++++ Dataset ++++

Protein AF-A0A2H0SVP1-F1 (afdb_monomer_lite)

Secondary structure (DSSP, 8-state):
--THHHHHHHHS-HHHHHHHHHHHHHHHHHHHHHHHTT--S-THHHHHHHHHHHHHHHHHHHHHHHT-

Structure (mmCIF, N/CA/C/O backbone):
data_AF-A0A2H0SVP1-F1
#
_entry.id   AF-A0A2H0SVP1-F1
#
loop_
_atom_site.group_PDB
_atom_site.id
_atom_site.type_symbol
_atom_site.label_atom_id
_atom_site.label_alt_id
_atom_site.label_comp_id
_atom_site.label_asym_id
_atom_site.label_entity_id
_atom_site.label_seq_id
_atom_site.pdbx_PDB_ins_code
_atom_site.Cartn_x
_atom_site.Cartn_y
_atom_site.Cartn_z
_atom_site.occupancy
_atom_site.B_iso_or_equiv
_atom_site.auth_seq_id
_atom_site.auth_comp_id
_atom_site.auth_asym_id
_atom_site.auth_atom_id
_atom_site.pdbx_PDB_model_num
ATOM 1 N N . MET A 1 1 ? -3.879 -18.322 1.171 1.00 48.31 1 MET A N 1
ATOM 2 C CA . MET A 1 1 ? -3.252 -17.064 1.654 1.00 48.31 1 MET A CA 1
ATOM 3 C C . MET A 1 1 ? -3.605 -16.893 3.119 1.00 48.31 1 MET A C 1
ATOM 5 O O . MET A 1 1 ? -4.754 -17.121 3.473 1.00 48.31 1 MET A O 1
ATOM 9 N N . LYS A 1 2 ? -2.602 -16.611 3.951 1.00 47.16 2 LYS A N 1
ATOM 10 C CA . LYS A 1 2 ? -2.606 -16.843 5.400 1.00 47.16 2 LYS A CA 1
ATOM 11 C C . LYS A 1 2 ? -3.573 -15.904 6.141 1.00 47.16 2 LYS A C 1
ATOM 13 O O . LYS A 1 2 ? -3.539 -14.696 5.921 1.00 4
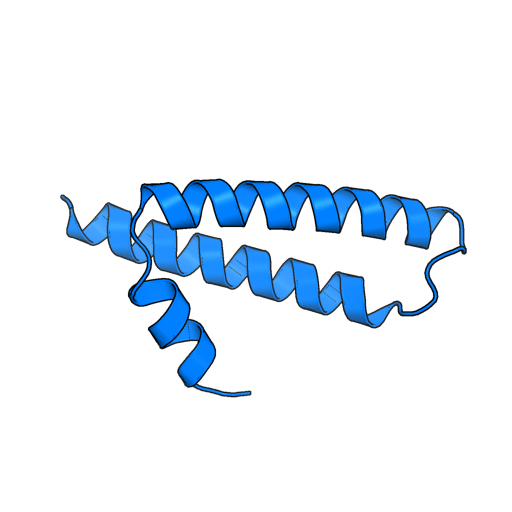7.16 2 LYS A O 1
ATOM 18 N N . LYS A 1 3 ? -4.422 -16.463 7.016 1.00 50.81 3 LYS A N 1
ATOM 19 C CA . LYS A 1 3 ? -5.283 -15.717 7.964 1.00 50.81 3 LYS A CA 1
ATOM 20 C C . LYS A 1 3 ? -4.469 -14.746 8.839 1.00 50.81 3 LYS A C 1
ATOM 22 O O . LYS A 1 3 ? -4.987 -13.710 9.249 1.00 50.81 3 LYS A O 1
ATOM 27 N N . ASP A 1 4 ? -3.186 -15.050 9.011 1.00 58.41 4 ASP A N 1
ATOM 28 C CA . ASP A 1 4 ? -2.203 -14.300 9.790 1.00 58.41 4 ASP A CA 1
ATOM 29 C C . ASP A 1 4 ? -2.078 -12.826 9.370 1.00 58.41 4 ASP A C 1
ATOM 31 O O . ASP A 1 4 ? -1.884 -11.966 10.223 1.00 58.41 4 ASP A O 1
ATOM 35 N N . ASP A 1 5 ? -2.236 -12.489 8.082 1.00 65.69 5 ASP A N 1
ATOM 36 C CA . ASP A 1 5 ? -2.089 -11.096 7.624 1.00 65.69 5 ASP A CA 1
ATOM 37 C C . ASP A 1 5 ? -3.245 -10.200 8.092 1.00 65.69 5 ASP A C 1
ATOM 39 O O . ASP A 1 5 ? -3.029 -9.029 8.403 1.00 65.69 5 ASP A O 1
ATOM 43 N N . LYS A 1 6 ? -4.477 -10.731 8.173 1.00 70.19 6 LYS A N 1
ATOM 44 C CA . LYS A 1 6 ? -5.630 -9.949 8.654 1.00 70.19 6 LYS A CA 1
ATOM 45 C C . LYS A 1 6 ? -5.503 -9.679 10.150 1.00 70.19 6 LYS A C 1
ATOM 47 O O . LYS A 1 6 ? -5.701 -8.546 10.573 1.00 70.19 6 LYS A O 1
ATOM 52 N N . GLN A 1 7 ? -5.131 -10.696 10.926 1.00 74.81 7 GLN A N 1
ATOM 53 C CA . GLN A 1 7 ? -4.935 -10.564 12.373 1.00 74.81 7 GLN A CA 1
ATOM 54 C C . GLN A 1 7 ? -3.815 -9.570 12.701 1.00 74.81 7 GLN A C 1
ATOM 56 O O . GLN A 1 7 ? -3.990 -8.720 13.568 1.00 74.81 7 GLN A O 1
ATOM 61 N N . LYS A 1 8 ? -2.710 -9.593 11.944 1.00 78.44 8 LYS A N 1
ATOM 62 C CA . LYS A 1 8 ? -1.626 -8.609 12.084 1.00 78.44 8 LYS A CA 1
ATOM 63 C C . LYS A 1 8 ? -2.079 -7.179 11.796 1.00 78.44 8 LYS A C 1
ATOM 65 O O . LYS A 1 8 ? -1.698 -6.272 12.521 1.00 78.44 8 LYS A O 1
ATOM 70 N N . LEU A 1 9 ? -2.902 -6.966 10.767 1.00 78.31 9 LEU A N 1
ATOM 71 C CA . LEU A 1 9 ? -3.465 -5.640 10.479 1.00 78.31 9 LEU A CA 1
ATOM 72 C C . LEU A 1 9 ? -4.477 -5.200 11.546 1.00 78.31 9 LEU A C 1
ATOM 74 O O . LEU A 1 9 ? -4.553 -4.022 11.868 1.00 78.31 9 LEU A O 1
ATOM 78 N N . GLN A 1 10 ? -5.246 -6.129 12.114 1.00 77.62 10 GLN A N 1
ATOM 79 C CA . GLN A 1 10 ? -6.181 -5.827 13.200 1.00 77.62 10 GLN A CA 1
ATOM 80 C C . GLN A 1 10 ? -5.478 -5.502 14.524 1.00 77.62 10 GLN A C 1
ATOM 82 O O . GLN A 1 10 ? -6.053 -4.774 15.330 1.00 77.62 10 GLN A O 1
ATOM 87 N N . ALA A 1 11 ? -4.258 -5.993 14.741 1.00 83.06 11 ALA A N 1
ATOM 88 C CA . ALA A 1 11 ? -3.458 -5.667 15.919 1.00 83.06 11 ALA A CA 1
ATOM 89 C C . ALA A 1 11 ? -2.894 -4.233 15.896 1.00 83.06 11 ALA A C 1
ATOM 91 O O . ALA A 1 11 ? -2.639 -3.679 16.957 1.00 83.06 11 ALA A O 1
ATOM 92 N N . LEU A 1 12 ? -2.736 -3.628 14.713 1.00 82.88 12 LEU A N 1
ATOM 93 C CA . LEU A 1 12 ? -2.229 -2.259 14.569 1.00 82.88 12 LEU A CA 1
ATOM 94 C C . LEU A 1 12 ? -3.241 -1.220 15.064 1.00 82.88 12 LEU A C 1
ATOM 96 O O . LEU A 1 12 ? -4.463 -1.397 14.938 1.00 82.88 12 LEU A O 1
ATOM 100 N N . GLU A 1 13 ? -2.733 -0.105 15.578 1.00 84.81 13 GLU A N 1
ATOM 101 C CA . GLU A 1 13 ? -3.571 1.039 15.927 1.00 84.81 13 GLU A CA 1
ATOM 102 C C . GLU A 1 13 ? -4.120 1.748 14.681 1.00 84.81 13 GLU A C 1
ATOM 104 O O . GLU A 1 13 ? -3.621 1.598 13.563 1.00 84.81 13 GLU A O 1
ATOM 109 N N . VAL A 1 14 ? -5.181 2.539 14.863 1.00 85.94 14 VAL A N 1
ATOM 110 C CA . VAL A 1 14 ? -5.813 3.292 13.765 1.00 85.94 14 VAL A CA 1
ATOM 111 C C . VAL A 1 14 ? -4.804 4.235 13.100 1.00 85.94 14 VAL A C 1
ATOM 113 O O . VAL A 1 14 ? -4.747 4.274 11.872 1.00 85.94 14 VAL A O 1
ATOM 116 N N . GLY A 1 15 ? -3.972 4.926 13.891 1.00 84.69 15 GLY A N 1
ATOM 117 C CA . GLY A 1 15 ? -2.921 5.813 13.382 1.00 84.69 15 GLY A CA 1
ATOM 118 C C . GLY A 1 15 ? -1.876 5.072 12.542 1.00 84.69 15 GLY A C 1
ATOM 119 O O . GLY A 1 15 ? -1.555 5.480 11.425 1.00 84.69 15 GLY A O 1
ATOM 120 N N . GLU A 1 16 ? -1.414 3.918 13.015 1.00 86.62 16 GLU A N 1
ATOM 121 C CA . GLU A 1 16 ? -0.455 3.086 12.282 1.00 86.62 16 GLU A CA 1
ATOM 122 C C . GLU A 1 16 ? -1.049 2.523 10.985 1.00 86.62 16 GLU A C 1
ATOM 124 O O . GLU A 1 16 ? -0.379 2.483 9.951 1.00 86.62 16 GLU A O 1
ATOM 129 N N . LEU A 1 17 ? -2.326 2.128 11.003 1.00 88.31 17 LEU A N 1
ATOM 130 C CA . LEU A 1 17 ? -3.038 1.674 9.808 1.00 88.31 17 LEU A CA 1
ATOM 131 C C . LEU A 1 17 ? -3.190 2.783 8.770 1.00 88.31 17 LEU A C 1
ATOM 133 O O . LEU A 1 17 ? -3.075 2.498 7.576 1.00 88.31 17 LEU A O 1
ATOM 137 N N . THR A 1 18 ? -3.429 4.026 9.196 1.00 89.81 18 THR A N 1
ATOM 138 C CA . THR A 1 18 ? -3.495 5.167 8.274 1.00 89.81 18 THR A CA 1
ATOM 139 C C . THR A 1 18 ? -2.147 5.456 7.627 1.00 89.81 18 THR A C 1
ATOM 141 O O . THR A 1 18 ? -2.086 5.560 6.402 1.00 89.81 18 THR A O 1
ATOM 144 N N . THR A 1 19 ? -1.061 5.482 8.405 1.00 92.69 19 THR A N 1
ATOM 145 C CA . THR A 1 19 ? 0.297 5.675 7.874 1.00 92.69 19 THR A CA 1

++++
++++ Dataset ++++

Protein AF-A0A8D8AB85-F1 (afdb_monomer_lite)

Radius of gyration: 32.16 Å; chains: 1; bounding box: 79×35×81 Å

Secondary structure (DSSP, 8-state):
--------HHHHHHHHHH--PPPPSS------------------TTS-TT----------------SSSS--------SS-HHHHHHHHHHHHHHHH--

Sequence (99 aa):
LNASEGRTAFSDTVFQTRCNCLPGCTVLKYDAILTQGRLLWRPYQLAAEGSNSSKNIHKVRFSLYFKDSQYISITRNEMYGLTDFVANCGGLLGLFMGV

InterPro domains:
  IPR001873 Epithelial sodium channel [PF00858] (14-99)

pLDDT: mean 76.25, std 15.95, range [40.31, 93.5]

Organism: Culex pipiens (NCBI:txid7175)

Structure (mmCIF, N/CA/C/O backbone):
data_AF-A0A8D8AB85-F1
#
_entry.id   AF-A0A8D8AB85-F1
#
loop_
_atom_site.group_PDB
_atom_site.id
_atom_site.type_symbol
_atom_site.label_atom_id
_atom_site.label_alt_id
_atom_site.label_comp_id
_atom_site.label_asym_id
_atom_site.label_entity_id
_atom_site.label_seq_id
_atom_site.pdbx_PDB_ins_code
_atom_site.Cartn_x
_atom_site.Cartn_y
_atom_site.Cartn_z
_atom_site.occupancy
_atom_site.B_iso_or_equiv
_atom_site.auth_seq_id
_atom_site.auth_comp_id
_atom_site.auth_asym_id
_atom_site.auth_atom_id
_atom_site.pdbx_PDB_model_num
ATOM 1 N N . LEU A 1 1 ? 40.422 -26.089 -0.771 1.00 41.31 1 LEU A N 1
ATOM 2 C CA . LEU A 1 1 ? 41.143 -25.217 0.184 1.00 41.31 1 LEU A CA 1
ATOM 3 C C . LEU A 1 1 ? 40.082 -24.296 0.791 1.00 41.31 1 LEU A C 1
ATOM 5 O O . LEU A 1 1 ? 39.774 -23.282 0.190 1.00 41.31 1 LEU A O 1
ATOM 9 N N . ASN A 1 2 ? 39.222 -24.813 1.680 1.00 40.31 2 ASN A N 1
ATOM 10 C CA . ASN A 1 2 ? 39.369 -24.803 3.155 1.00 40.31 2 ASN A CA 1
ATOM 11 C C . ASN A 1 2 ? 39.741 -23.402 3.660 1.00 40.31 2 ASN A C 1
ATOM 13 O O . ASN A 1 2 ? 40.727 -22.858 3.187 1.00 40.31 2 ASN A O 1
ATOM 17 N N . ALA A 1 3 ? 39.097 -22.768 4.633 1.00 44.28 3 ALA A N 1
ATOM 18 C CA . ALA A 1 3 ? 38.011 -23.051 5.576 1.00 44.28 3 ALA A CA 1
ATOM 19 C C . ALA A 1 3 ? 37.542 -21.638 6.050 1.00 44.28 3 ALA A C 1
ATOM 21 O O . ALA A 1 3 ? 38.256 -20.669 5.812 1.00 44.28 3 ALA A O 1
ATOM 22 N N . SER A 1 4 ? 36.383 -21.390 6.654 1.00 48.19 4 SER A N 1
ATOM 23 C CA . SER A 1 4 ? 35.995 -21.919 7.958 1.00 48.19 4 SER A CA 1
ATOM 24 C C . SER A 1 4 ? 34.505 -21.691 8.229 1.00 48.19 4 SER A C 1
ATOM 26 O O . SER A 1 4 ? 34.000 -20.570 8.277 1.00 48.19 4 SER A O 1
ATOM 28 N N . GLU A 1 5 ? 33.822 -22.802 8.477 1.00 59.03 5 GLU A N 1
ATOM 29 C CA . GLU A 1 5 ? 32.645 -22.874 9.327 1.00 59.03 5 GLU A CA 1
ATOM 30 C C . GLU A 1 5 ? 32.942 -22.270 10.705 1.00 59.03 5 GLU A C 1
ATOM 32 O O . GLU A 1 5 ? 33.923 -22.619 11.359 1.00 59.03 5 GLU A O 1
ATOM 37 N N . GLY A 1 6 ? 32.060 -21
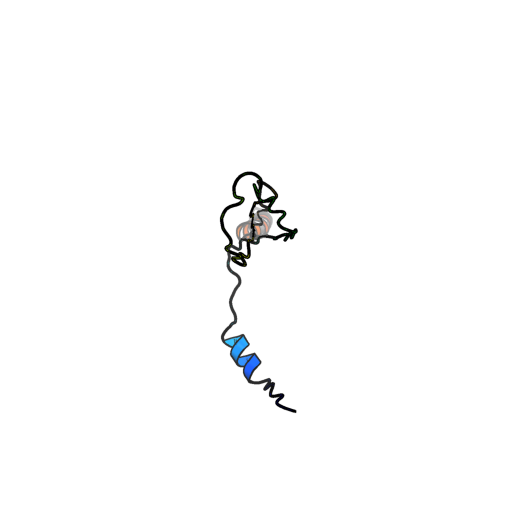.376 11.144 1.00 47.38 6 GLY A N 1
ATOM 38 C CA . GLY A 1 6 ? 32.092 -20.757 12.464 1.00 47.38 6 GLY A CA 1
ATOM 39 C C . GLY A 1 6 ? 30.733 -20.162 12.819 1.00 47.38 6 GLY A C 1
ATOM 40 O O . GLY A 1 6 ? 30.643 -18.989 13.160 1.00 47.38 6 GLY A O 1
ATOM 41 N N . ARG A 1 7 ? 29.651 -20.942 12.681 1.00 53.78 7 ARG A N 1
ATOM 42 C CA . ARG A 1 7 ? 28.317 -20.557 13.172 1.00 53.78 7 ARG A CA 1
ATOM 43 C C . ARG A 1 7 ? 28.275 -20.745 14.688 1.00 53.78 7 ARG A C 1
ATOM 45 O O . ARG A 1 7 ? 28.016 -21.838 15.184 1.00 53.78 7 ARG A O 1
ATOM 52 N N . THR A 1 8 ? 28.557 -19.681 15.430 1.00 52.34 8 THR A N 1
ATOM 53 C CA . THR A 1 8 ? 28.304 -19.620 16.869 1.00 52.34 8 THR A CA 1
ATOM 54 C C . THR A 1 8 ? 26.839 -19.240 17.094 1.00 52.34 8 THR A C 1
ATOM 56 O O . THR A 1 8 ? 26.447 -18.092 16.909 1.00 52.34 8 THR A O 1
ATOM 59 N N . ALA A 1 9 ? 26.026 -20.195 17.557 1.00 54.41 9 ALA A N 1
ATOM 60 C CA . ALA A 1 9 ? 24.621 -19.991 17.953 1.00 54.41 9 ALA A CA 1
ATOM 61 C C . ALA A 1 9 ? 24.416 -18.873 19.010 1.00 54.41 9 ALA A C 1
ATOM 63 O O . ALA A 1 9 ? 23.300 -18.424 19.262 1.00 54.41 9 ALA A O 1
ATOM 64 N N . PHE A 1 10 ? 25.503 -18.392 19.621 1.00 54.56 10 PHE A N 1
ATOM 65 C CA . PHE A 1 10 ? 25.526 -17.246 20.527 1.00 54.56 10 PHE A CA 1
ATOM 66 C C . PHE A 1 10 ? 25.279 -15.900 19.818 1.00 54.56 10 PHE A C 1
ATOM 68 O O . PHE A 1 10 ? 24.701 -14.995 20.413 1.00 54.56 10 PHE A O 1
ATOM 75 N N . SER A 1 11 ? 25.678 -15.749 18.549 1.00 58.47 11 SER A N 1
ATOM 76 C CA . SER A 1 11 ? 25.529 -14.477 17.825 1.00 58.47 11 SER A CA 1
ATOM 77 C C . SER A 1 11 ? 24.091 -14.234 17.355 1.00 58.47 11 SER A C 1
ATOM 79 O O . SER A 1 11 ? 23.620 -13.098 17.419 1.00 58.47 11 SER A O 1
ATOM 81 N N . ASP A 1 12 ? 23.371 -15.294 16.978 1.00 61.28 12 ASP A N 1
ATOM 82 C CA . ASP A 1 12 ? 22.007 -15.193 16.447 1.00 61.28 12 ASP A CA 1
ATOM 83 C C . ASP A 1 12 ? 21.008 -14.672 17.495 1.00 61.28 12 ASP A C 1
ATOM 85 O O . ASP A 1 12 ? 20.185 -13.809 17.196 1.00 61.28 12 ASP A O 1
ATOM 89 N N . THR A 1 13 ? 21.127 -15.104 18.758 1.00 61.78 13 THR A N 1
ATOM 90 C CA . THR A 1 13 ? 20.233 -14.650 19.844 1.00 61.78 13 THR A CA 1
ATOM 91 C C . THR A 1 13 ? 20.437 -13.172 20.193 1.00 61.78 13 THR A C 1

++++

About this task >> As the answer, set down only the lines from the data above between the one holding "ATOM 28 C CA" and the one holding "ATOM 82 O O", inclusive, exactly as they read.

Problem solution >>
ATOM 28 C CA . ASP A 1 4 ? -2.203 -14.300 9.790 1.00 58.41 4 ASP A CA 1
ATOM 29 C C . ASP A 1 4 ? -2.078 -12.826 9.370 1.00 58.41 4 ASP A C 1
ATOM 31 O O . ASP A 1 4 ? -1.884 -11.966 10.223 1.00 58.41 4 ASP A O 1
ATOM 35 N N . ASP A 1 5 ? -2.236 -12.489 8.082 1.00 65.69 5 ASP A N 1
ATOM 36 C CA . ASP A 1 5 ? -2.089 -11.096 7.624 1.00 65.69 5 ASP A CA 1
ATOM 37 C C . ASP A 1 5 ? -3.245 -10.200 8.092 1.00 65.69 5 ASP A C 1
ATOM 39 O O . ASP A 1 5 ? -3.029 -9.029 8.403 1.00 65.69 5 ASP A O 1
ATOM 43 N N . LYS A 1 6 ? -4.477 -10.731 8.173 1.00 70.19 6 LYS A N 1
ATOM 44 C CA . LYS A 1 6 ? -5.630 -9.949 8.654 1.00 70.19 6 LYS A CA 1
ATOM 45 C C . LYS A 1 6 ? -5.503 -9.679 10.150 1.00 70.19 6 LYS A C 1
ATOM 47 O O . LYS A 1 6 ? -5.701 -8.546 10.573 1.00 70.19 6 LYS A O 1
ATOM 52 N N . GLN A 1 7 ? -5.131 -10.696 10.926 1.00 74.81 7 GLN A N 1
ATOM 53 C CA . GLN A 1 7 ? -4.935 -10.564 12.373 1.00 74.81 7 GLN A CA 1
ATOM 54 C C . GLN A 1 7 ? -3.815 -9.570 12.701 1.00 74.81 7 GLN A C 1
ATOM 56 O O . GLN A 1 7 ? -3.990 -8.720 13.568 1.00 74.81 7 GLN A O 1
ATOM 61 N N . LYS A 1 8 ? -2.710 -9.593 11.944 1.00 78.44 8 LYS A N 1
ATOM 62 C CA . LYS A 1 8 ? -1.626 -8.609 12.084 1.00 78.44 8 LYS A CA 1
ATOM 63 C C . LYS A 1 8 ? -2.079 -7.179 11.796 1.00 78.44 8 LYS A C 1
ATOM 65 O O . LYS A 1 8 ? -1.698 -6.272 12.521 1.00 78.44 8 LYS A O 1
ATOM 70 N N . LEU A 1 9 ? -2.902 -6.966 10.767 1.00 78.31 9 LEU A N 1
ATOM 71 C CA . LEU A 1 9 ? -3.465 -5.640 10.479 1.00 78.31 9 LEU A CA 1
ATOM 72 C C . LEU A 1 9 ? -4.477 -5.200 11.546 1.00 78.31 9 LEU A C 1
ATOM 74 O O . LEU A 1 9 ? -4.553 -4.022 11.868 1.00 78.31 9 LEU A O 1
ATOM 78 N N . GLN A 1 10 ? -5.246 -6.129 12.114 1.00 77.62 10 GLN A N 1
ATOM 79 C CA . GLN A 1 10 ? -6.181 -5.827 13.200 1.00 77.62 10 GLN A CA 1
ATOM 80 C C . GLN A 1 10 ? -5.478 -5.502 14.524 1.00 77.62 10 GLN A C 1
ATOM 82 O O . GLN A 1 10 ? -6.053 -4.774 15.330 1.00 77.62 10 GLN A O 1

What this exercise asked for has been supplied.